SHAVE v2.0 - Microarchitectures - Intel Movidius

	Edit Values
	SHAVE v2.0 µarch
	General Info
Arch Type	Accelerator
Designer	Movidius
Manufacturer	TSMC
Introduction	2011
Phase-out	2014
Process	65 nm
	Pipeline
Type	VLLIW
	Instructions
ISA	SHAVE, SPARC v8
	Cache
L1 Cache	1 KiB/core
L2 Cache	128 KiB/chip; 2-way set associative
Side Cache	8-64 MiB SDRAM/chip
	Succession
	SHAVE v1.0 SHAVE v3.0

Streaming Hybrid Architecture Vector Engine v2.0 (SHAVE v2.0) is an accelerator microarchitecture designed by Movidius for their vision processors. SHAVE-based products are branded as the Myriad family of vision processors.

History[edit]

The original SHAVE architecture was designed primarily for the acceleration of game physics. Low demand for expensive physics acceleration in smartphones has forced a re-focus on image and vision processing. Their architecture was versatile enough that it allowed for fairly simple modification to target machine vision processing.

Process Technology[edit]

Main article: 65 nm lithography process

This microarchitecture was designed for TSMC's 65 nm process.

Architecture[edit]

Hybrid RISC-DSP-GPU VLIW architecture
20 GFLOPS computational power
- 180 MHz
- At 300 mW
Predicated execution
Branch delay slots
Tailored to streaming workloads
128-bit vector arithmetic
- 8/16/32-bit integer
- 16/32-bit floating point
Full support for sparse data structures (matrix/array, random access)

Instruction Set[edit]

SHAVE supports a mixture of many different types of instructions belonging to a number of different classes of architectures.

RISC style
- Instruction predication
- Large set of integer operations
VLIW style
- Parallel functional units controlled by VLIW instructions
- 8/16/32-bit x 1-4 SIMD int
DSP style
- Zero overhead looping
- Modulo addressing
- Transparent DMA modes
- FFT, Viterbi, etc..
- Parallel comparisons
GPU style
- Streaming operations
- 16/32-bit FP operations
- Texture management unit

Block Diagram[edit]

Entire SoC[edit]

Individual Core[edit]

Overview[edit]

Architecturally, SHAVE is organized similar to IBM's CELL architecture. There are independent SHAVE cores, with up to eight in this generation may be chained together. Cores benefit from zero penalty from their two neighbors closest, an intrinsic property of architecture that inherently benefits most code. The chip features an L2 cache that is shared by all the cores as well as an integrated DDR2 memory controller that is connected to an on-package KGD stacked die ranging from 8 to 64 MiB of SDRAM.

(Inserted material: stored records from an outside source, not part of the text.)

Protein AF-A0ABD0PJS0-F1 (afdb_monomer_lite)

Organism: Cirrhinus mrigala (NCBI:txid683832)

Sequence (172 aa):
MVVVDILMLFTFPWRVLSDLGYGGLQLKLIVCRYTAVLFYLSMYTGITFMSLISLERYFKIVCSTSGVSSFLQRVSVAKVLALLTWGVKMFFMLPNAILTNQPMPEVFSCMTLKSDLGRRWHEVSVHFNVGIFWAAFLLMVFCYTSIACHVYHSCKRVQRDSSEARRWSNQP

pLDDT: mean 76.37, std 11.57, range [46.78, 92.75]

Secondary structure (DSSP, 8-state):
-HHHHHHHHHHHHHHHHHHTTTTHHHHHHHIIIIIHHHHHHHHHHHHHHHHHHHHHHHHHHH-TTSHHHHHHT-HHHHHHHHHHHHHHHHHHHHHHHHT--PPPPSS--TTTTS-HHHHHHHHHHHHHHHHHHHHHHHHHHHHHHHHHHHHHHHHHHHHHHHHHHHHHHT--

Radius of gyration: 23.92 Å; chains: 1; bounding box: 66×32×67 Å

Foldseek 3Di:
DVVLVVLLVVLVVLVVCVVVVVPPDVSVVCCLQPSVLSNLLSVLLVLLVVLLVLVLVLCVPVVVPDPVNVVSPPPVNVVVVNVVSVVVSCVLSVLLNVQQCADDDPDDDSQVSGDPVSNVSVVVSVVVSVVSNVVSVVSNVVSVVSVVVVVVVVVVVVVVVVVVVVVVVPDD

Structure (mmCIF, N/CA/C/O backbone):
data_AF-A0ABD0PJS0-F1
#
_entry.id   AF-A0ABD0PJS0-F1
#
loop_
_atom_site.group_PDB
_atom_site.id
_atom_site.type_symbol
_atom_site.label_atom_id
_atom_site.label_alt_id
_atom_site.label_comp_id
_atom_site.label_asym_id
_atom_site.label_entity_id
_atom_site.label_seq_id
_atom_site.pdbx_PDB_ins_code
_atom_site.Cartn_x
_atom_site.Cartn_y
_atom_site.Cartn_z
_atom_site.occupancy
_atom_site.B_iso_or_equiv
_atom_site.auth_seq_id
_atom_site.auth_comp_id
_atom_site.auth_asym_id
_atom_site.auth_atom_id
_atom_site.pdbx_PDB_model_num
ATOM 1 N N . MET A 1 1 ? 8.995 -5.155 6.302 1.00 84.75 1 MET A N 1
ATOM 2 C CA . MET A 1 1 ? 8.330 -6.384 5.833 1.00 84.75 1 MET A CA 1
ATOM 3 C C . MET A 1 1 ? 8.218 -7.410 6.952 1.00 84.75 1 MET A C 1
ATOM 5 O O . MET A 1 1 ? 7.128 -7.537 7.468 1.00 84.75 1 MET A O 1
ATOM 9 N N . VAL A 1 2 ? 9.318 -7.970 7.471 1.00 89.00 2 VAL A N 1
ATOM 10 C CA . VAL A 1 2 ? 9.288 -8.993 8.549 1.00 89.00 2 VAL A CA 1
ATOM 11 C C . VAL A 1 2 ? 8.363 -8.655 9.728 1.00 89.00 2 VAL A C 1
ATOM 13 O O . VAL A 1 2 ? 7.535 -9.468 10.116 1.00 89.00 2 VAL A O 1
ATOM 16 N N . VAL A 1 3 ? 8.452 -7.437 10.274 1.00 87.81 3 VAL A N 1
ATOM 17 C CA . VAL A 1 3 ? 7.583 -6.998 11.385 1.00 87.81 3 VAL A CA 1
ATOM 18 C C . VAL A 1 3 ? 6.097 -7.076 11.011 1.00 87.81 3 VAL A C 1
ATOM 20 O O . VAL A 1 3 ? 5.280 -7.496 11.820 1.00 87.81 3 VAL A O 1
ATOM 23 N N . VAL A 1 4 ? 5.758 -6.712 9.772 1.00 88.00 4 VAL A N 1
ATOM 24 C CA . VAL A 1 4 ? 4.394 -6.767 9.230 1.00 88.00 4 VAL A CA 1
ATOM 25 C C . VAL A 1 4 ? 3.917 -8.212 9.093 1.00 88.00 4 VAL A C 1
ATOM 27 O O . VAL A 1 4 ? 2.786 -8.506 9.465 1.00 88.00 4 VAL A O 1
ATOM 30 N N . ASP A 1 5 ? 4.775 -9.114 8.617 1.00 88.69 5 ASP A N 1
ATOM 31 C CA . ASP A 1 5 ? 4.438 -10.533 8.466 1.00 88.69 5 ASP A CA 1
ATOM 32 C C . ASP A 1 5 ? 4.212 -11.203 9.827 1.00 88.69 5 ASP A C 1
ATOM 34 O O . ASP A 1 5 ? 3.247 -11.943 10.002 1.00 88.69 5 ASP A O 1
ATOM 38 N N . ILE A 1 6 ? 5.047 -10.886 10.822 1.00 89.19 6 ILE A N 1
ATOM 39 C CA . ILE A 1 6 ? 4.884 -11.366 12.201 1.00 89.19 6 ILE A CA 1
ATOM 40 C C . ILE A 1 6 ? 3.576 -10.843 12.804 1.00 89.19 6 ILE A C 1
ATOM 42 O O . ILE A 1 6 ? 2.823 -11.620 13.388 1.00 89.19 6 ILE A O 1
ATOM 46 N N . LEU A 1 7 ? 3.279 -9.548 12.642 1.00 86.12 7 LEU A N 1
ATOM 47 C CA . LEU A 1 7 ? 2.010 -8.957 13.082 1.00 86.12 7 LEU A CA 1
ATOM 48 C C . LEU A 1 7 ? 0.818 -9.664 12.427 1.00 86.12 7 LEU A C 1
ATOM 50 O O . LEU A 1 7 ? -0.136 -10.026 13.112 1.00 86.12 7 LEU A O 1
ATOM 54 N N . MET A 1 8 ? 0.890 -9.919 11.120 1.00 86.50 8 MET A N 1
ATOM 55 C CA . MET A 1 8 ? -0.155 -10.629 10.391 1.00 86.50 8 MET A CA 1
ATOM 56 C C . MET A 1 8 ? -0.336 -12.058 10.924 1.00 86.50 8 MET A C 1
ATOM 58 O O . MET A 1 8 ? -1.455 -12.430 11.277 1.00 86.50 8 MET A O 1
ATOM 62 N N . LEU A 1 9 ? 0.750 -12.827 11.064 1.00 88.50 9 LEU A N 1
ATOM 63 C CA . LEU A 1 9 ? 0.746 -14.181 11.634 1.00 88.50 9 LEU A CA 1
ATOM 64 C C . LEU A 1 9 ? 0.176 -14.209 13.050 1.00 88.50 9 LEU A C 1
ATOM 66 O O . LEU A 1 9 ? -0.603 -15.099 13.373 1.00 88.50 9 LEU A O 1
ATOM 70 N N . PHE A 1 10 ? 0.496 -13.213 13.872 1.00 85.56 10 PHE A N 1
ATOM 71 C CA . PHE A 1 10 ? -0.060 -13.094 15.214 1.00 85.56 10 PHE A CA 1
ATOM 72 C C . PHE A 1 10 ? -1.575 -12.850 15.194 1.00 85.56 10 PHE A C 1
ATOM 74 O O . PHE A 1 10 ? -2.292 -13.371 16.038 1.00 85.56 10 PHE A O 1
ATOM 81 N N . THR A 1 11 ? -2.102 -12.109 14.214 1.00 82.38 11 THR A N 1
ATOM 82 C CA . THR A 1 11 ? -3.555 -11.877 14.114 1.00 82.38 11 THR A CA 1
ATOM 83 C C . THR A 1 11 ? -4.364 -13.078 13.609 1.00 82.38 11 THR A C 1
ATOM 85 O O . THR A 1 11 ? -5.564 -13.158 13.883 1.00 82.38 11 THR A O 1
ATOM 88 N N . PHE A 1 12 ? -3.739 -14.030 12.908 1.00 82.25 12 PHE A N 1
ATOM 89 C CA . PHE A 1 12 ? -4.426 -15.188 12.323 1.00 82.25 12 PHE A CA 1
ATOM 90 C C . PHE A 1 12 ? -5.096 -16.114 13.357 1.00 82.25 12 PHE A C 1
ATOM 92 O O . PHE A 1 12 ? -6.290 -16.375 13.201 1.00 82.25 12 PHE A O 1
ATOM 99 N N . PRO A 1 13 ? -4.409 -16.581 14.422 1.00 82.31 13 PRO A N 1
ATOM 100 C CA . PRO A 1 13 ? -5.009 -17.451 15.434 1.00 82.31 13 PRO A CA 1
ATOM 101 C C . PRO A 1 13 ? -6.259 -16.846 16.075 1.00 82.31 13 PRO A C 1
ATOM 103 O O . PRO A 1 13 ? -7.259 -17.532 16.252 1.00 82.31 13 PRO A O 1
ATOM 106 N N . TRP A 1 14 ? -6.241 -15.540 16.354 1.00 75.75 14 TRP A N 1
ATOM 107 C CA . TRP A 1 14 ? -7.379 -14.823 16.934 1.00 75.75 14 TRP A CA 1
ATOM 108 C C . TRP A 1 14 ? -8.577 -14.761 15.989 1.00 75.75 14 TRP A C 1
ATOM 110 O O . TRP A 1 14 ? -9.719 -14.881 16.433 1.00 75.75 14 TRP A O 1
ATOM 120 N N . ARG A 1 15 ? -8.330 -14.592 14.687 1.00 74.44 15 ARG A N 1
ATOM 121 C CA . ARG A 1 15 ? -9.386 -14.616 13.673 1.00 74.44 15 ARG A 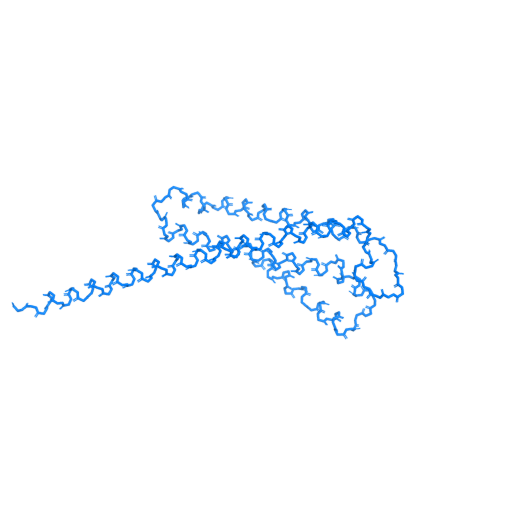CA 1
ATOM 122 C C . ARG A 1 15 ? -10.015 -16.001 13.569 1.00 74.44 15 ARG A C 1
ATOM 124 O O . ARG A 1 15 ? -11.231 -16.110 13.650 1.00 74.44 15 ARG A O 1
ATOM 131 N N . VAL A 1 16 ? -9.189 -17.042 13.477 1.00 80.06 16 VAL A N 1
ATOM 132 C CA . VAL A 1 16 ? -9.651 -18.438 13.426 1.00 80.06 16 VAL A CA 1
ATOM 133 C C . VAL A 1 16 ? -10.473 -18.778 14.671 1.00 80.06 16 VAL A C 1
ATOM 135 O O . VAL A 1 16 ? -11.552 -19.347 14.561 1.00 80.06 16 VAL A O 1
ATOM 138 N N . LEU A 1 17 ? -10.022 -18.361 15.856 1.00 77.50 17 LEU A N 1
ATOM 139 C CA . LEU A 1 17 ? -10.735 -18.609 17.110 1.00 77.50 17 LEU A CA 1
ATOM 140 C C . LEU A 1 17 ? -12.083 -17.868 17.190 1.00 77.50 17 LEU A C 1
ATOM 142 O O . LEU A 1 17 ? -13.044 -18.383 17.765 1.00 77.50 17 LEU A O 1
ATOM 146 N N . SER A 1 18 ? -12.166 -16.672 16.598 1.00 69.88 18 SER A N 1
ATOM 147 C CA . SER A 1 18 ? -13.417 -15.919 16.455 1.00 69.88 18 SER A CA 1
ATOM 148 C C . SER A 1 18 ? -14.383 -16.582 15.473 1.00 69.88 18 SER A C 1
ATOM 150 O O . SER A 1 18 ? -15.570 -16.694 15.784 1.00 69.88 18 SER A O 1
ATOM 152 N N . ASP A 1 19 ? -13.887 -17.030 14.317 1.00 70.94 19 ASP A N 1
ATOM 153 C CA . ASP A 1 19 ? -14.689 -17.678 13.270 1.00 70.94 19 ASP A CA 1
ATOM 154 C C . ASP A 1 19 ? -15.227 -19.042 13.735 1.00 70.94 19 ASP A C 1
ATOM 156 O O . ASP A 1 19 ? -16.361 -19.399 13.429 1.00 70.94 19 ASP A O 1
ATOM 160 N N . LEU A 1 20 ? -14.463 -19.764 14.562 1.00 74.06 20 LEU A N 1
ATOM 161 C CA . LEU A 1 20 ? -14.889 -21.017 15.194 1.00 74.06 20 LEU A CA 1
ATOM 162 C C . LEU A 1 20 ? -15.855 -20.815 16.378 1.00 74.06 20 LEU A C 1
ATOM 164 O O . LEU A 1 20 ? -16.335 -21.787 16.952 1.00 74.06 20 LEU A O 1
ATOM 168 N N . GLY A 1 21 ? -16.134 -19.572 16.788 1.00 67.75 21 GLY A N 1
ATOM 169 C CA . GLY A 1 21 ? -17.082 -19.266 17.866 1.00 67.75 21 GLY A CA 1
ATOM 170 C C . GLY A 1 21 ? -16.609 -19.608 19.288 1.00 67.75 21 GLY A C 1
ATOM 171 O O . GLY A 1 21 ? -17.355 -19.374 20.237 1.00 67.75 21 GLY A O 1
ATOM 172 N N . TYR A 1 22 ? -15.373 -20.088 19.462 1.00 61.22 22 TYR A N 1
ATOM 173 C CA . TYR A 1 22 ? -14.837 -20.586 20.741 1.00 61.22 22 TYR A CA 1
ATOM 174 C C . TYR A 1 22 ? -14.552 -19.498 21.789 1.00 61.22 22 TYR A C 1
ATOM 176 O O . TYR A 1 22 ? -14.374 -19.800 22.964 1.00 61.22 22 TYR A O 1
ATOM 184 N N . GLY A 1 23 ? -14.492 -18.227 21.388 1.00 60.94 23 GLY A N 1
ATOM 185 C CA . GLY A 1 23 ? -14.029 -17.137 22.251 1.00 60.94 23 GLY A CA 1
ATOM 186 C C . GLY A 1 23 ? -15.097 -16.396 23.065 1.00 60.94 23 GLY A C 1
ATOM 187 O O . GLY A 1 23 ? -14.777 -15.455 23.792 1.00 60.94 23 GLY A O 1
ATOM 188 N N . GLY A 1 24 ? -16.374 -16.754 22.932 1.00 68.88 24 GLY A N 1
ATOM 189 C CA . GLY A 1 24 ? -17.454 -15.974 23.536 1.00 68.88 24 GLY A CA 1
ATOM 190 C C . GLY A 1 24 ? -17.482 -14.517 23.045 1.00 68.88 24 GLY A C 1
ATOM 191 O O . GLY A 1 24 ? -16.904 -14.151 22.019 1.00 68.88 24 GLY A O 1
ATOM 192 N N . LEU A 1 25 ? -18.198 -13.663 23.772 1.00 65.38 25 LEU A N 1
ATOM 193 C CA . LEU A 1 25 ? -18.510 -12.307 23.317 1.00 65.38 25 LEU A CA 1
ATOM 194 C C . LEU A 1 25 ? -17.331 -11.330 23.491 1.00 65.38 25 LEU A C 1
ATOM 196 O O . LEU A 1 25 ? -17.109 -10.470 22.643 1.00 65.38 25 LEU A O 1
ATOM 200 N N . GLN A 1 26 ? -16.506 -11.518 24.527 1.00 63.94 26 GLN A N 1
ATOM 201 C CA . GLN A 1 26 ? -15.331 -10.675 24.783 1.00 63.94 26 GLN A CA 1
ATOM 202 C C . GLN A 1 26 ? -14.203 -10.870 23.769 1.00 63.94 26 GLN A C 1
ATOM 204 O O . GLN A 1 26 ? -13.584 -9.898 23.339 1.00 63.94 26 GLN A O 1
ATOM 209 N N . LEU A 1 27 ? -13.950 -12.104 23.333 1.00 66.94 27 LEU A N 1
ATOM 210 C CA . LEU A 1 27 ? -12.895 -12.369 22.357 1.00 66.94 27 LEU A CA 1
ATOM 211 C C . LEU A 1 27 ? -13.282 -11.802 20.989 1.00 66.94 27 LEU A C 1
ATOM 213 O O . LEU A 1 27 ? -12.454 -11.187 20.322 1.00 66.94 27 LEU A O 1
ATOM 217 N N . LYS A 1 28 ? -14.567 -11.877 20.621 1.00 66.69 28 LYS A N 1
ATOM 218 C CA . LYS A 1 28 ? -15.076 -11.209 19.422 1.00 66.69 28 LYS A CA 1
ATOM 219 C C . LYS A 1 28 ? -14.995 -9.673 19.513 1.00 66.69 28 LYS A C 1
ATOM 221 O O . LYS A 1 28 ? -14.726 -9.028 18.500 1.00 66.69 28 LYS A O 1
ATOM 226 N N . LEU A 1 29 ? -15.167 -9.074 20.699 1.00 66.75 29 LEU A N 1
ATOM 227 C CA . LEU A 1 29 ? -14.943 -7.634 20.916 1.00 66.75 29 LEU A CA 1
ATOM 228 C C . LEU A 1 29 ? -13.471 -7.242 20.719 1.00 66.75 29 LEU A C 1
ATOM 230 O O . LEU A 1 29 ? -13.181 -6.269 20.022 1.00 66.75 29 LEU A O 1
ATOM 234 N N . ILE A 1 30 ? -12.542 -8.022 21.276 1.00 66.94 30 ILE A N 1
ATOM 235 C CA . ILE A 1 30 ? -11.095 -7.814 21.109 1.00 66.94 30 ILE A CA 1
ATOM 236 C C . ILE A 1 30 ? -10.700 -7.955 19.633 1.00 66.94 30 ILE A C 1
ATOM 238 O O . ILE A 1 30 ? -9.968 -7.114 19.103 1.00 66.94 30 ILE A O 1
ATOM 242 N N . VAL A 1 31 ? -11.250 -8.962 18.948 1.00 69.31 31 VAL A N 1
ATOM 243 C CA . VAL A 1 31 ? -11.039 -9.192 17.514 1.00 69.31 31 VAL A CA 1
ATOM 244 C C . VAL A 1 31 ? -11.553 -8.037 16.673 1.00 69.31 31 VAL A C 1
ATOM 246 O O . VAL A 1 31 ? -10.818 -7.523 15.836 1.00 69.31 31 VAL A O 1
ATOM 249 N N . CYS A 1 32 ? -12.769 -7.573 16.931 1.00 68.50 32 CYS A N 1
ATOM 250 C CA . CYS A 1 32 ? -13.363 -6.446 16.223 1.00 68.50 32 CYS A CA 1
ATOM 251 C C . CYS A 1 32 ? -12.572 -5.137 16.420 1.00 68.50 32 CYS A C 1
ATOM 253 O O . CYS A 1 32 ? -12.343 -4.399 15.461 1.00 68.50 32 CYS A O 1
ATOM 255 N N . ARG A 1 33 ? -12.116 -4.857 17.648 1.00 67.25 33 ARG A N 1
ATOM 256 C CA . ARG A 1 33 ? -11.494 -3.572 17.999 1.00 67.25 33 ARG A CA 1
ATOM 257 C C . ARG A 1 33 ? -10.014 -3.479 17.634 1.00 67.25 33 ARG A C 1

A large set of peripherals are attached to the parameter of the chip which communicate with the cores via the AXI bus. Those peripherals include support for two high-resolution cameras (up to 12 megapixel) at high rate and high-resolution LCD controllers. The various peripherals can be software-multiplexed via the limited number of I/O pins in the package. The overall management controller core is a synthesizable SPARC V8 LEON3.

Core[edit]

The underlying concept behind the SHAVE core is extracting significant data-level parallelism. Each SHAVE core is a variable-length very long instruction word (VLLIW) processor that can operates on native 32-bit integer and 128-bit vector values. Each core incorporates a number of different types of register files as well as a large set of execution units that make use of the multiple register files with a large number of ports in order to operate on a relatively big set of values at once.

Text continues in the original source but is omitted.